Ready to go back to college after an eleven-year absence was Nuclear Physicist Frank Oppenheimer. In 1949 Oppenheimer resigned from his position as an associate professor at the University of Minnesota just before testifying to a congressional committee that he had been a card-carrying Communist for three years in the 1930s but had quit the party in disillusionment. After that Frank Oppenheimer, now 47, younger brother of Physicist J. Robert Oppenheimer (who has had his own security-risk problems), was unable to get another university job, fell to teaching in Colorado high schools. But last week came the announcement that Frank will soon become a visiting lecturer in physical science at the University of Colorado.

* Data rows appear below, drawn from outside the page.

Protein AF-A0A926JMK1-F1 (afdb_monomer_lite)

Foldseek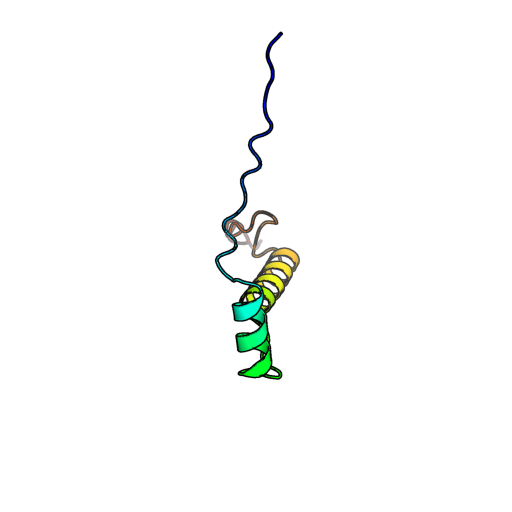 3Di:
DDDDDDPPPPPPPPADPVNVVVCCVVPPPDDPPVVVVVVVQVVCCVVVQAPPVGHGDPPPPPPDD

Sequence (65 aa):
MSSQTPRRRHARRYVSQTTEDIVRHCYPGMVPSRIIERAVREMAIREGRLTPDGQPRPHTPRRTP

pLDDT: mean 71.73, std 14.05, range [39.81, 89.56]

Secondary structure (DSSP, 8-state):
--------------S-HHHHHHHHHHSTTPPPHHHHHHHHHHHHHHTTSB-TTSPBPP-------

Structure (mmCIF, N/CA/C/O backbone):
data_AF-A0A926JMK1-F1
#
_entry.id   AF-A0A926JMK1-F1
#
loop_
_atom_site.group_PDB
_atom_site.id
_atom_site.type_symbol
_atom_site.label_atom_id
_atom_site.label_alt_id
_atom_site.label_comp_id
_atom_site.label_asym_id
_atom_site.label_entity_id
_atom_site.label_seq_id
_atom_site.pdbx_PDB_ins_code
_atom_site.Cartn_x
_atom_site.Cartn_y
_atom_site.Cartn_z
_atom_site.occupancy
_atom_site.B_iso_or_equiv
_atom_site.auth_seq_id
_atom_site.auth_comp_id
_atom_site.auth_asym_id
_atom_site.auth_atom_id
_atom_site.pdbx_PDB_model_num
ATOM 1 N N . MET A 1 1 ? 12.307 41.450 11.555 1.00 39.81 1 MET A N 1
ATOM 2 C CA . MET A 1 1 ? 11.525 40.712 10.539 1.00 39.81 1 MET A CA 1
ATOM 3 C C . MET A 1 1 ? 12.061 39.291 10.486 1.00 39.81 1 MET A C 1
ATOM 5 O O . MET A 1 1 ? 13.115 39.072 9.909 1.00 39.81 1 MET A O 1
ATOM 9 N N . SER A 1 2 ? 11.414 38.357 11.183 1.00 41.25 2 SER A N 1
ATOM 10 C CA . SER A 1 2 ? 11.885 36.971 11.303 1.00 41.25 2 SER A CA 1
ATOM 11 C C . SER A 1 2 ? 11.263 36.122 10.196 1.00 41.25 2 SER A C 1
ATOM 13 O O . SER A 1 2 ? 10.077 35.809 10.243 1.00 41.25 2 SER A O 1
ATOM 15 N N . SER A 1 3 ? 12.042 35.777 9.175 1.00 44.00 3 SER A N 1
ATOM 16 C CA . SER A 1 3 ? 11.633 34.901 8.074 1.00 44.00 3 SER A CA 1
ATOM 17 C C . SER A 1 3 ? 11.720 33.435 8.511 1.00 44.00 3 SER A C 1
ATOM 19 O O . SER A 1 3 ? 12.768 32.797 8.447 1.00 44.00 3 SER A O 1
ATOM 21 N N . GLN A 1 4 ? 10.596 32.893 8.977 1.00 47.47 4 GLN A N 1
ATOM 22 C CA . GLN A 1 4 ? 10.439 31.474 9.281 1.00 47.47 4 GLN A CA 1
ATOM 23 C C . GLN A 1 4 ? 10.277 30.701 7.962 1.00 47.47 4 GLN A C 1
ATOM 25 O O . GLN A 1 4 ? 9.193 30.632 7.387 1.00 47.47 4 GLN A O 1
ATOM 30 N N . THR A 1 5 ? 11.367 30.144 7.433 1.00 56.72 5 THR A N 1
ATOM 31 C CA . THR A 1 5 ? 11.318 29.250 6.269 1.00 56.72 5 THR A CA 1
ATOM 32 C C . THR A 1 5 ? 10.600 27.948 6.650 1.00 56.72 5 THR A C 1
ATOM 34 O O . THR A 1 5 ? 10.990 27.295 7.624 1.00 56.72 5 THR A O 1
ATOM 37 N N . PRO A 1 6 ? 9.567 27.508 5.907 1.00 48.81 6 PRO A N 1
ATOM 38 C CA . PRO A 1 6 ? 8.907 26.244 6.198 1.00 48.81 6 PRO A CA 1
ATOM 39 C C . PRO A 1 6 ? 9.861 25.088 5.876 1.00 48.81 6 PRO A C 1
ATOM 41 O O . PRO A 1 6 ? 10.170 24.819 4.714 1.00 48.81 6 PRO A O 1
ATOM 44 N N . ARG A 1 7 ? 10.327 24.369 6.909 1.00 49.78 7 ARG A N 1
ATOM 45 C CA . ARG A 1 7 ? 11.046 23.093 6.754 1.00 49.78 7 ARG A CA 1
ATOM 46 C C . ARG A 1 7 ? 10.079 22.057 6.178 1.00 49.78 7 ARG A C 1
ATOM 48 O O . ARG A 1 7 ? 9.487 21.270 6.916 1.00 49.78 7 ARG A O 1
ATOM 55 N N . ARG A 1 8 ? 9.931 22.026 4.851 1.00 52.44 8 ARG A N 1
ATOM 56 C CA . ARG A 1 8 ? 9.370 20.873 4.141 1.00 52.44 8 ARG A CA 1
ATOM 57 C C . ARG A 1 8 ? 10.281 19.685 4.427 1.00 52.44 8 ARG A C 1
ATOM 59 O O . ARG A 1 8 ? 11.340 19.536 3.822 1.00 52.44 8 ARG A O 1
ATOM 66 N N . ARG A 1 9 ? 9.885 18.841 5.381 1.00 53.31 9 ARG A N 1
ATOM 67 C CA . ARG A 1 9 ? 10.430 17.491 5.517 1.00 53.31 9 ARG A CA 1
ATOM 68 C C . ARG A 1 9 ? 10.053 16.749 4.237 1.00 53.31 9 ARG A C 1
ATOM 70 O O . ARG A 1 9 ? 8.971 16.178 4.151 1.00 53.31 9 ARG A O 1
ATOM 77 N N . HIS A 1 10 ? 10.914 16.801 3.224 1.00 52.78 10 HIS A N 1
ATOM 78 C CA . HIS A 1 10 ? 10.857 15.855 2.121 1.00 52.78 10 HIS A CA 1
ATOM 79 C C . HIS A 1 10 ? 11.045 14.476 2.746 1.00 52.78 10 HIS A C 1
ATOM 81 O O . HIS A 1 10 ? 12.161 14.089 3.093 1.00 52.78 10 HIS A O 1
ATOM 87 N N . ALA A 1 11 ? 9.939 13.764 2.968 1.00 51.94 11 ALA A N 1
ATOM 88 C CA . ALA A 1 11 ? 9.989 12.341 3.238 1.00 51.94 11 ALA A CA 1
ATOM 89 C C . ALA A 1 11 ? 10.837 11.741 2.115 1.00 51.94 11 ALA A C 1
ATOM 91 O O . ALA A 1 11 ? 10.501 11.905 0.939 1.00 51.94 11 ALA A O 1
ATOM 92 N N . ARG A 1 12 ? 11.994 11.170 2.469 1.00 52.41 12 ARG A N 1
ATOM 93 C CA . ARG A 1 12 ? 12.904 10.558 1.502 1.00 52.41 12 ARG A CA 1
ATOM 94 C C . ARG A 1 12 ? 12.092 9.521 0.733 1.00 52.41 12 ARG A C 1
ATOM 96 O O . ARG A 1 12 ? 11.724 8.488 1.284 1.00 52.41 12 ARG A O 1
ATOM 103 N N . ARG A 1 13 ? 11.749 9.826 -0.519 1.00 58.62 13 ARG A N 1
ATOM 104 C CA . ARG A 1 13 ? 11.186 8.841 -1.437 1.00 58.62 13 ARG A CA 1
ATOM 105 C C . ARG A 1 13 ? 12.328 7.887 -1.755 1.00 58.62 13 ARG A C 1
ATOM 107 O O . ARG A 1 13 ? 13.182 8.199 -2.571 1.00 58.62 13 ARG A O 1
ATOM 114 N N . TYR A 1 14 ? 12.358 6.754 -1.062 1.00 58.09 14 TYR A N 1
ATOM 115 C CA . TYR A 1 14 ? 13.338 5.685 -1.283 1.00 58.09 14 TYR A CA 1
ATOM 116 C C . TYR A 1 14 ? 13.155 4.969 -2.627 1.00 58.09 14 TYR A C 1
ATOM 118 O O . TYR A 1 14 ? 13.937 4.091 -2.968 1.00 58.09 14 TYR A O 1
ATOM 126 N N . VAL A 1 15 ? 12.127 5.338 -3.391 1.00 66.12 15 VAL A N 1
ATOM 127 C CA . VAL A 1 15 ? 11.809 4.744 -4.683 1.00 66.12 15 VAL A CA 1
ATOM 128 C C . VAL A 1 15 ? 11.755 5.867 -5.711 1.00 66.12 15 VAL A C 1
ATOM 130 O O . VAL A 1 15 ? 10.963 6.804 -5.577 1.00 66.12 15 VAL A O 1
ATOM 133 N N . SER A 1 16 ? 12.647 5.797 -6.698 1.00 79.44 16 SER A N 1
ATOM 134 C CA . SER A 1 16 ? 12.630 6.692 -7.855 1.00 79.44 16 SER A CA 1
ATOM 135 C C . SER A 1 16 ? 11.476 6.323 -8.792 1.00 79.44 16 SER A C 1
ATOM 137 O O . SER A 1 16 ? 11.009 5.184 -8.774 1.00 79.44 16 SER A O 1
ATOM 139 N N . GLN A 1 17 ? 11.042 7.260 -9.638 1.00 77.06 17 GLN A N 1
ATOM 140 C CA . GLN A 1 17 ? 10.046 6.990 -10.686 1.00 77.06 17 GLN A CA 1
ATOM 141 C C . GLN A 1 17 ? 10.464 5.775 -11.539 1.00 77.06 17 GLN A C 1
ATOM 143 O O . GLN A 1 17 ? 9.692 4.839 -11.708 1.00 77.06 17 GLN A O 1
ATOM 148 N N . THR A 1 18 ? 11.734 5.733 -11.955 1.00 81.94 18 THR A N 1
ATOM 149 C CA . THR A 1 18 ? 12.337 4.625 -12.711 1.00 81.94 18 THR A CA 1
ATOM 150 C C . THR A 1 18 ? 12.243 3.293 -11.971 1.00 81.94 18 THR A C 1
ATOM 152 O O . THR A 1 18 ? 11.949 2.266 -12.572 1.00 81.94 18 THR A O 1
ATOM 155 N N . THR A 1 19 ? 12.457 3.293 -10.654 1.00 79.44 19 THR A N 1
ATOM 156 C CA . THR A 1 19 ? 12.323 2.085 -9.832 1.00 79.44 19 THR A CA 1
ATOM 157 C C . THR A 1 19 ? 10.869 1.614 -9.768 1.00 79.44 19 THR A C 1
ATOM 159 O O . THR A 1 19 ? 10.630 0.414 -9.867 1.00 79.44 19 THR A O 1
ATOM 162 N N . GLU A 1 20 ? 9.894 2.525 -9.639 1.00 76.12 20 GLU A N 1
ATOM 163 C CA . GLU A 1 20 ? 8.471 2.152 -9.688 1.00 76.12 20 GLU A CA 1
ATOM 164 C C . GLU A 1 20 ? 8.093 1.541 -11.047 1.00 76.12 20 GLU A C 1
ATOM 166 O O . GLU A 1 20 ? 7.354 0.554 -11.080 1.00 76.12 20 GLU A O 1
ATOM 171 N N . ASP A 1 21 ? 8.622 2.070 -12.153 1.00 82.50 21 ASP A N 1
ATOM 172 C CA . ASP A 1 21 ? 8.341 1.554 -13.496 1.00 82.50 21 ASP A CA 1
ATOM 173 C C . ASP A 1 21 ? 8.988 0.183 -13.750 1.00 82.50 21 ASP A C 1
ATOM 175 O O . ASP A 1 21 ? 8.321 -0.707 -14.281 1.00 82.50 21 ASP A O 1
ATOM 179 N N . ILE A 1 22 ? 10.230 -0.038 -13.295 1.00 83.19 22 ILE A N 1
ATOM 180 C CA . ILE A 1 22 ? 10.886 -1.359 -13.345 1.00 83.19 22 ILE A CA 1
ATOM 181 C C . ILE A 1 22 ? 10.061 -2.385 -12.569 1.00 83.19 22 ILE A C 1
ATOM 183 O O . ILE A 1 22 ? 9.754 -3.451 -13.093 1.00 83.19 22 ILE A O 1
ATOM 187 N N . VAL A 1 23 ? 9.656 -2.062 -11.338 1.00 80.56 23 VAL A N 1
ATOM 188 C CA . VAL A 1 23 ? 8.864 -2.984 -10.513 1.00 80.56 23 VAL A CA 1
ATOM 189 C C . VAL A 1 23 ? 7.526 -3.299 -11.185 1.00 80.56 23 VAL A C 1
ATOM 191 O O . VAL A 1 23 ? 7.131 -4.461 -11.232 1.00 80.56 23 VAL A O 1
ATOM 194 N N . ARG A 1 24 ? 6.846 -2.298 -11.760 1.00 79.31 24 ARG A N 1
ATOM 195 C CA . ARG A 1 24 ? 5.580 -2.509 -12.480 1.00 79.31 24 ARG A CA 1
ATOM 196 C C . ARG A 1 24 ? 5.758 -3.408 -13.707 1.00 79.31 24 ARG A C 1
ATOM 198 O O . ARG A 1 24 ? 4.882 -4.222 -13.983 1.00 79.31 24 ARG A O 1
ATOM 205 N N . HIS A 1 25 ? 6.863 -3.255 -14.434 1.00 85.00 25 HIS A N 1
ATOM 206 C CA . HIS A 1 25 ? 7.147 -4.038 -15.634 1.00 85.00 25 HIS A CA 1
ATOM 207 C C . HIS A 1 25 ? 7.578 -5.475 -15.315 1.00 85.00 25 HIS A C 1
ATOM 209 O O . HIS A 1 25 ? 7.118 -6.409 -15.963 1.00 85.00 25 HIS A O 1
ATOM 215 N N . CYS A 1 26 ? 8.433 -5.662 -14.306 1.00 83.38 26 CYS A N 1
ATOM 216 C CA . CYS A 1 26 ? 8.957 -6.974 -13.924 1.00 83.38 26 CYS A CA 1
ATOM 217 C C . CYS A 1 26 ? 7.944 -7.833 -13.158 1.00 83.38 26 CYS A C 1
ATOM 219 O O . CYS A 1 26 ? 8.038 -9.058 -13.194 1.00 83.38 26 CYS A O 1
ATOM 221 N N . TYR A 1 27 ? 6.983 -7.211 -12.471 1.00 80.50 27 TYR A N 1
ATOM 222 C CA . TYR A 1 27 ? 6.008 -7.905 -11.628 1.00 80.50 27 TYR A CA 1
ATOM 223 C C . TYR A 1 27 ? 4.564 -7.536 -12.004 1.00 80.50 27 TYR A C 1
ATOM 225 O O . TYR A 1 27 ? 3.819 -6.994 -11.178 1.00 80.50 27 TYR A O 1
ATOM 233 N N . PRO A 1 28 ? 4.136 -7.809 -13.251 1.00 77.38 28 PRO A N 1
ATOM 234 C CA . PRO A 1 28 ? 2.783 -7.502 -13.687 1.00 77.38 28 PRO A CA 1
ATOM 235 C C . PRO A 1 28 ? 1.768 -8.311 -12.870 1.00 77.38 28 PRO A C 1
ATOM 237 O O . PRO A 1 28 ? 1.941 -9.502 -12.625 1.00 77.38 28 PRO A O 1
ATOM 240 N N . GLY A 1 29 ? 0.706 -7.645 -12.416 1.00 78.44 29 GLY A N 1
ATOM 241 C CA . GLY A 1 29 ? -0.341 -8.263 -11.596 1.00 78.44 29 GLY A CA 1
ATOM 242 C C . GLY A 1 29 ? 0.015 -8.453 -10.117 1.00 78.44 29 GLY A C 1
ATOM 243 O O . GLY A 1 29 ? -0.864 -8.818 -9.338 1.00 78.44 29 GLY A O 1
ATOM 244 N N . MET A 1 30 ? 1.250 -8.160 -9.689 1.00 79.56 30 MET A N 1
ATOM 245 C CA . MET A 1 30 ? 1.581 -8.142 -8.263 1.00 79.56 30 MET A CA 1
ATOM 246 C C . MET A 1 30 ? 1.169 -6.822 -7.616 1.00 79.56 30 MET A C 1
ATOM 248 O O . MET A 1 30 ? 1.428 -5.730 -8.125 1.00 79.56 30 MET A O 1
ATOM 252 N N . VAL A 1 31 ? 0.553 -6.927 -6.442 1.00 77.44 31 VAL A N 1
ATOM 253 C CA . VAL A 1 31 ? 0.176 -5.772 -5.627 1.00 77.44 31 VAL A CA 1
ATOM 254 C C . VAL A 1 31 ? 1.371 -5.379 -4.7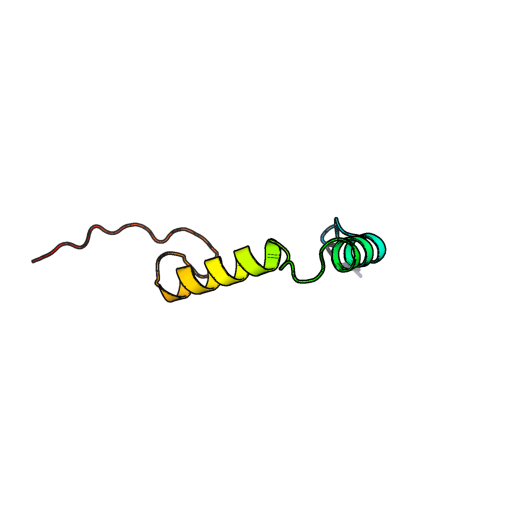51 1.00 77.44 31 VAL A C 1
ATOM 256 O O . VAL A 1 31 ? 1.869 -6.223 -4.004 1.00 77.44 31 VAL A O 1
ATOM 259 N N . PRO A 1 32 ? 1.838 -4.115 -4.783 1.00 78.38 32 PRO A N 1
ATOM 260 C CA . PRO A 1 32 ? 2.930 -3.676 -3.919 1.00 78.38 32 PRO A CA 1
ATOM 261 C C . PRO A 1 32 ? 2.605 -3.896 -2.437 1.00 78.38 32 PRO A C 1
ATOM 263 O O . PRO A 1 32 ? 1.497 -3.577 -1.997 1.00 78.38 32 PRO A O 1
ATOM 266 N N . SER A 1 33 ? 3.585 -4.353 -1.652 1.00 77.88 33 SER A N 1
ATOM 267 C CA . SER A 1 33 ? 3.413 -4.672 -0.222 1.00 77.88 33 SER A CA 1
ATOM 268 C C . SER A 1 33 ? 2.755 -3.541 0.571 1.00 77.88 33 SER A C 1
ATOM 270 O O . SER A 1 33 ? 1.822 -3.789 1.327 1.00 77.88 33 SER A O 1
ATOM 272 N N . ARG A 1 34 ? 3.134 -2.282 0.303 1.00 78.00 34 ARG A N 1
ATOM 273 C CA . ARG A 1 34 ? 2.545 -1.083 0.932 1.00 78.00 34 ARG A CA 1
ATOM 274 C C . ARG A 1 34 ? 1.017 -1.005 0.819 1.00 78.00 34 ARG A C 1
ATOM 276 O O . ARG A 1 34 ? 0.358 -0.454 1.695 1.00 78.00 34 ARG A O 1
ATOM 283 N N . ILE A 1 35 ? 0.447 -1.515 -0.274 1.00 81.75 35 ILE A N 1
ATOM 284 C CA . ILE A 1 35 ? -1.002 -1.513 -0.510 1.00 81.75 35 ILE A CA 1
ATOM 285 C C . ILE A 1 35 ? -1.666 -2.616 0.316 1.00 81.75 35 ILE A C 1
ATOM 287 O O . ILE A 1 35 ? -2.687 -2.366 0.952 1.00 81.75 35 ILE A O 1
ATOM 291 N N . ILE A 1 36 ? -1.054 -3.803 0.358 1.00 80.62 36 ILE A N 1
ATOM 292 C CA . ILE A 1 36 ? -1.520 -4.932 1.172 1.00 80.62 36 ILE A CA 1
ATOM 293 C C . ILE A 1 36 ? -1.483 -4.554 2.659 1.00 80.62 36 ILE A C 1
ATOM 295 O O . ILE A 1 36 ? -2.484 -4.695 3.355 1.00 80.62 36 ILE A O 1
ATOM 299 N N . GLU A 1 37 ? -0.367 -3.997 3.133 1.00 85.00 37 GLU A N 1
ATOM 300 C CA . GLU A 1 37 ? -0.199 -3.532 4.515 1.00 85.00 37 GLU A CA 1
ATOM 301 C C . GLU A 1 37 ? -1.261 -2.502 4.909 1.00 85.00 37 GLU A C 1
ATOM 303 O O . GLU A 1 37 ? -1.843 -2.580 5.994 1.00 85.00 37 GLU A O 1
ATOM 308 N N . ARG A 1 38 ? -1.552 -1.552 4.014 1.00 85.06 38 ARG A N 1
ATOM 309 C CA . ARG A 1 38 ? -2.593 -0.550 4.236 1.00 85.06 38 ARG A CA 1
ATOM 310 C C . ARG A 1 38 ? -3.977 -1.189 4.347 1.00 85.06 38 ARG A C 1
ATOM 312 O O . ARG A 1 38 ? -4.697 -0.876 5.291 1.00 85.06 38 ARG A O 1
ATOM 319 N N . ALA A 1 39 ? -4.330 -2.090 3.433 1.00 88.19 39 ALA A N 1
ATOM 320 C CA . ALA A 1 39 ? -5.619 -2.776 3.462 1.00 88.19 39 ALA A CA 1
ATOM 321 C C . ALA A 1 39 ? -5.794 -3.601 4.749 1.00 88.19 39 ALA A C 1
ATOM 323 O O . ALA A 1 39 ? -6.829 -3.517 5.409 1.00 88.19 39 ALA A O 1
ATOM 324 N N . VAL A 1 40 ? -4.759 -4.343 5.160 1.00 89.06 40 VAL A N 1
ATOM 325 C CA . VAL A 1 40 ? -4.766 -5.116 6.412 1.00 89.06 40 VAL A CA 1
ATOM 326 C C . VAL A 1 40 ? -4.922 -4.203 7.630 1.00 89.06 40 VAL A C 1
ATOM 328 O O . VAL A 1 40 ? -5.722 -4.497 8.520 1.00 89.06 40 VAL A O 1
ATOM 331 N N . ARG A 1 41 ? -4.217 -3.065 7.663 1.00 87.75 41 ARG A N 1
ATOM 332 C CA . ARG A 1 41 ? -4.352 -2.068 8.734 1.00 87.75 41 ARG A CA 1
ATOM 333 C C . ARG A 1 41 ? -5.773 -1.502 8.806 1.00 87.75 41 ARG A C 1
ATOM 335 O O . ARG A 1 41 ? -6.333 -1.436 9.896 1.00 87.75 41 ARG A O 1
ATOM 342 N N . GLU A 1 42 ? -6.359 -1.109 7.678 1.00 89.56 42 GLU A N 1
ATOM 343 C CA . GLU A 1 42 ? -7.726 -0.572 7.623 1.00 89.56 42 GLU A CA 1
ATOM 344 C C . GLU A 1 42 ? -8.758 -1.605 8.110 1.00 89.56 42 GLU A C 1
ATOM 346 O O . GLU A 1 42 ? -9.634 -1.270 8.913 1.00 89.56 42 GL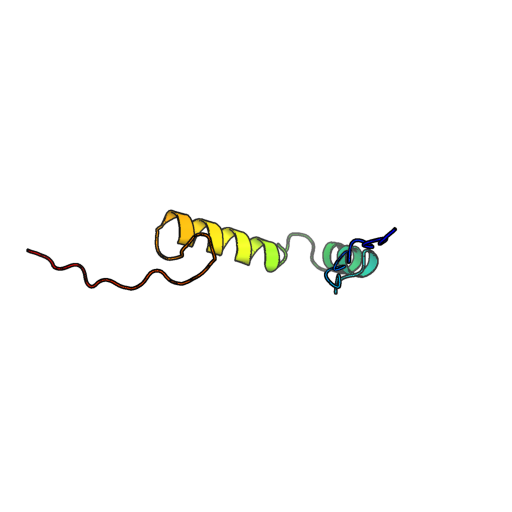U A O 1
ATOM 351 N N . MET A 1 43 ? -8.608 -2.877 7.721 1.00 89.00 43 MET A N 1
ATOM 352 C CA . MET A 1 43 ? -9.446 -3.966 8.237 1.00 89.00 43 MET A CA 1
ATOM 353 C C . MET A 1 43 ? -9.316 -4.121 9.755 1.00 89.00 43 MET A C 1
ATOM 355 O O . MET A 1 43 ? -10.325 -4.184 10.453 1.00 89.00 43 MET A O 1
ATOM 359 N N . ALA A 1 44 ? -8.095 -4.122 10.287 1.00 85.69 44 ALA A N 1
ATOM 360 C CA . ALA A 1 44 ? -7.863 -4.266 11.719 1.00 85.69 44 ALA A CA 1
ATOM 361 C C . ALA A 1 44 ? -8.385 -3.075 12.545 1.00 85.69 44 ALA A C 1
ATOM 363 O O . ALA A 1 44 ? -8.838 -3.271 13.674 1.00 85.69 44 ALA A O 1
ATOM 364 N N . ILE A 1 45 ? -8.358 -1.853 12.000 1.00 86.62 45 ILE A N 1
ATOM 365 C CA . ILE A 1 45 ? -8.981 -0.675 12.629 1.00 86.62 45 ILE A CA 1
ATOM 366 C C . ILE A 1 45 ? -10.502 -0.840 12.665 1.00 86.62 45 ILE A C 1
ATOM 368 O O . ILE A 1 45 ? -11.118 -0.627 13.709 1.00 86.62 45 ILE A O 1
ATOM 372 N N . ARG A 1 46 ? -11.106 -1.261 11.546 1.00 87.56 46 ARG A N 1
ATOM 373 C CA . ARG A 1 46 ? -12.552 -1.508 11.447 1.00 87.56 46 ARG A CA 1
ATOM 374 C C . ARG A 1 46 ? -13.018 -2.590 12.420 1.00 87.56 46 ARG A C 1
ATOM 376 O O . ARG A 1 46 ? -14.071 -2.450 13.028 1.00 87.56 46 ARG A O 1
ATOM 383 N N . GLU A 1 47 ? -12.223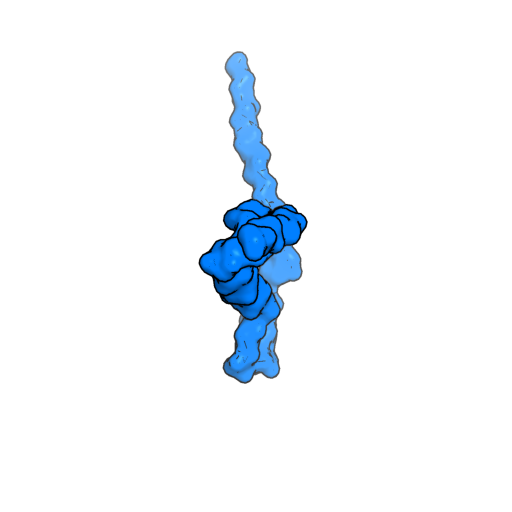 -3.639 12.597 1.00 88.75 47 GLU A N 1
ATOM 384 C CA . GLU A 1 47 ? -12.479 -4.712 13.567 1.00 88.75 47 GLU A CA 1
ATOM 385 C C . GLU A 1 47 ? -12.148 -4.319 15.016 1.00 88.75 47 GLU A C 1
ATOM 387 O O . GLU A 1 47 ? -12.301 -5.129 15.929 1.00 88.75 47 GLU A O 1
ATOM 392 N N . GLY A 1 48 ? -11.666 -3.095 15.252 1.00 85.31 48 GLY A N 1
ATOM 393 C CA . GLY A 1 48 ? -11.302 -2.614 16.582 1.00 85.31 48 GLY A CA 1
ATOM 394 C C . GLY A 1 48 ? -10.070 -3.298 17.182 1.00 85.31 48 GLY A C 1
ATOM 395 O O . GLY A 1 48 ? -9.819 -3.142 18.372 1.00 85.31 48 GLY A O 1
ATOM 396 N N . ARG A 1 49 ? -9.284 -4.034 16.388 1.00 83.06 49 ARG A N 1
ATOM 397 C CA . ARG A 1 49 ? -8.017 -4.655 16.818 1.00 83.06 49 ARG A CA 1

In Tokyo, the sixth annual Hibachi Cup softball game was played between U.S. embassy and Japanese Foreign Office teams. The contest was once a classic in that the diplomats tried desperately to help the rival team win. Not so any more. Ambassador Douglas MacArthur II, 51, onetime player at Massachusetts' Milton Academy, smashed out a double and two singles, sparkplugged the team from his shortstop position to an 11-5 victory. Japan's bespectacled Foreign Minister Zentaro Kosaka, 48, who also played shortstop, hit two hard singles, shared best-player honors with MacArthur.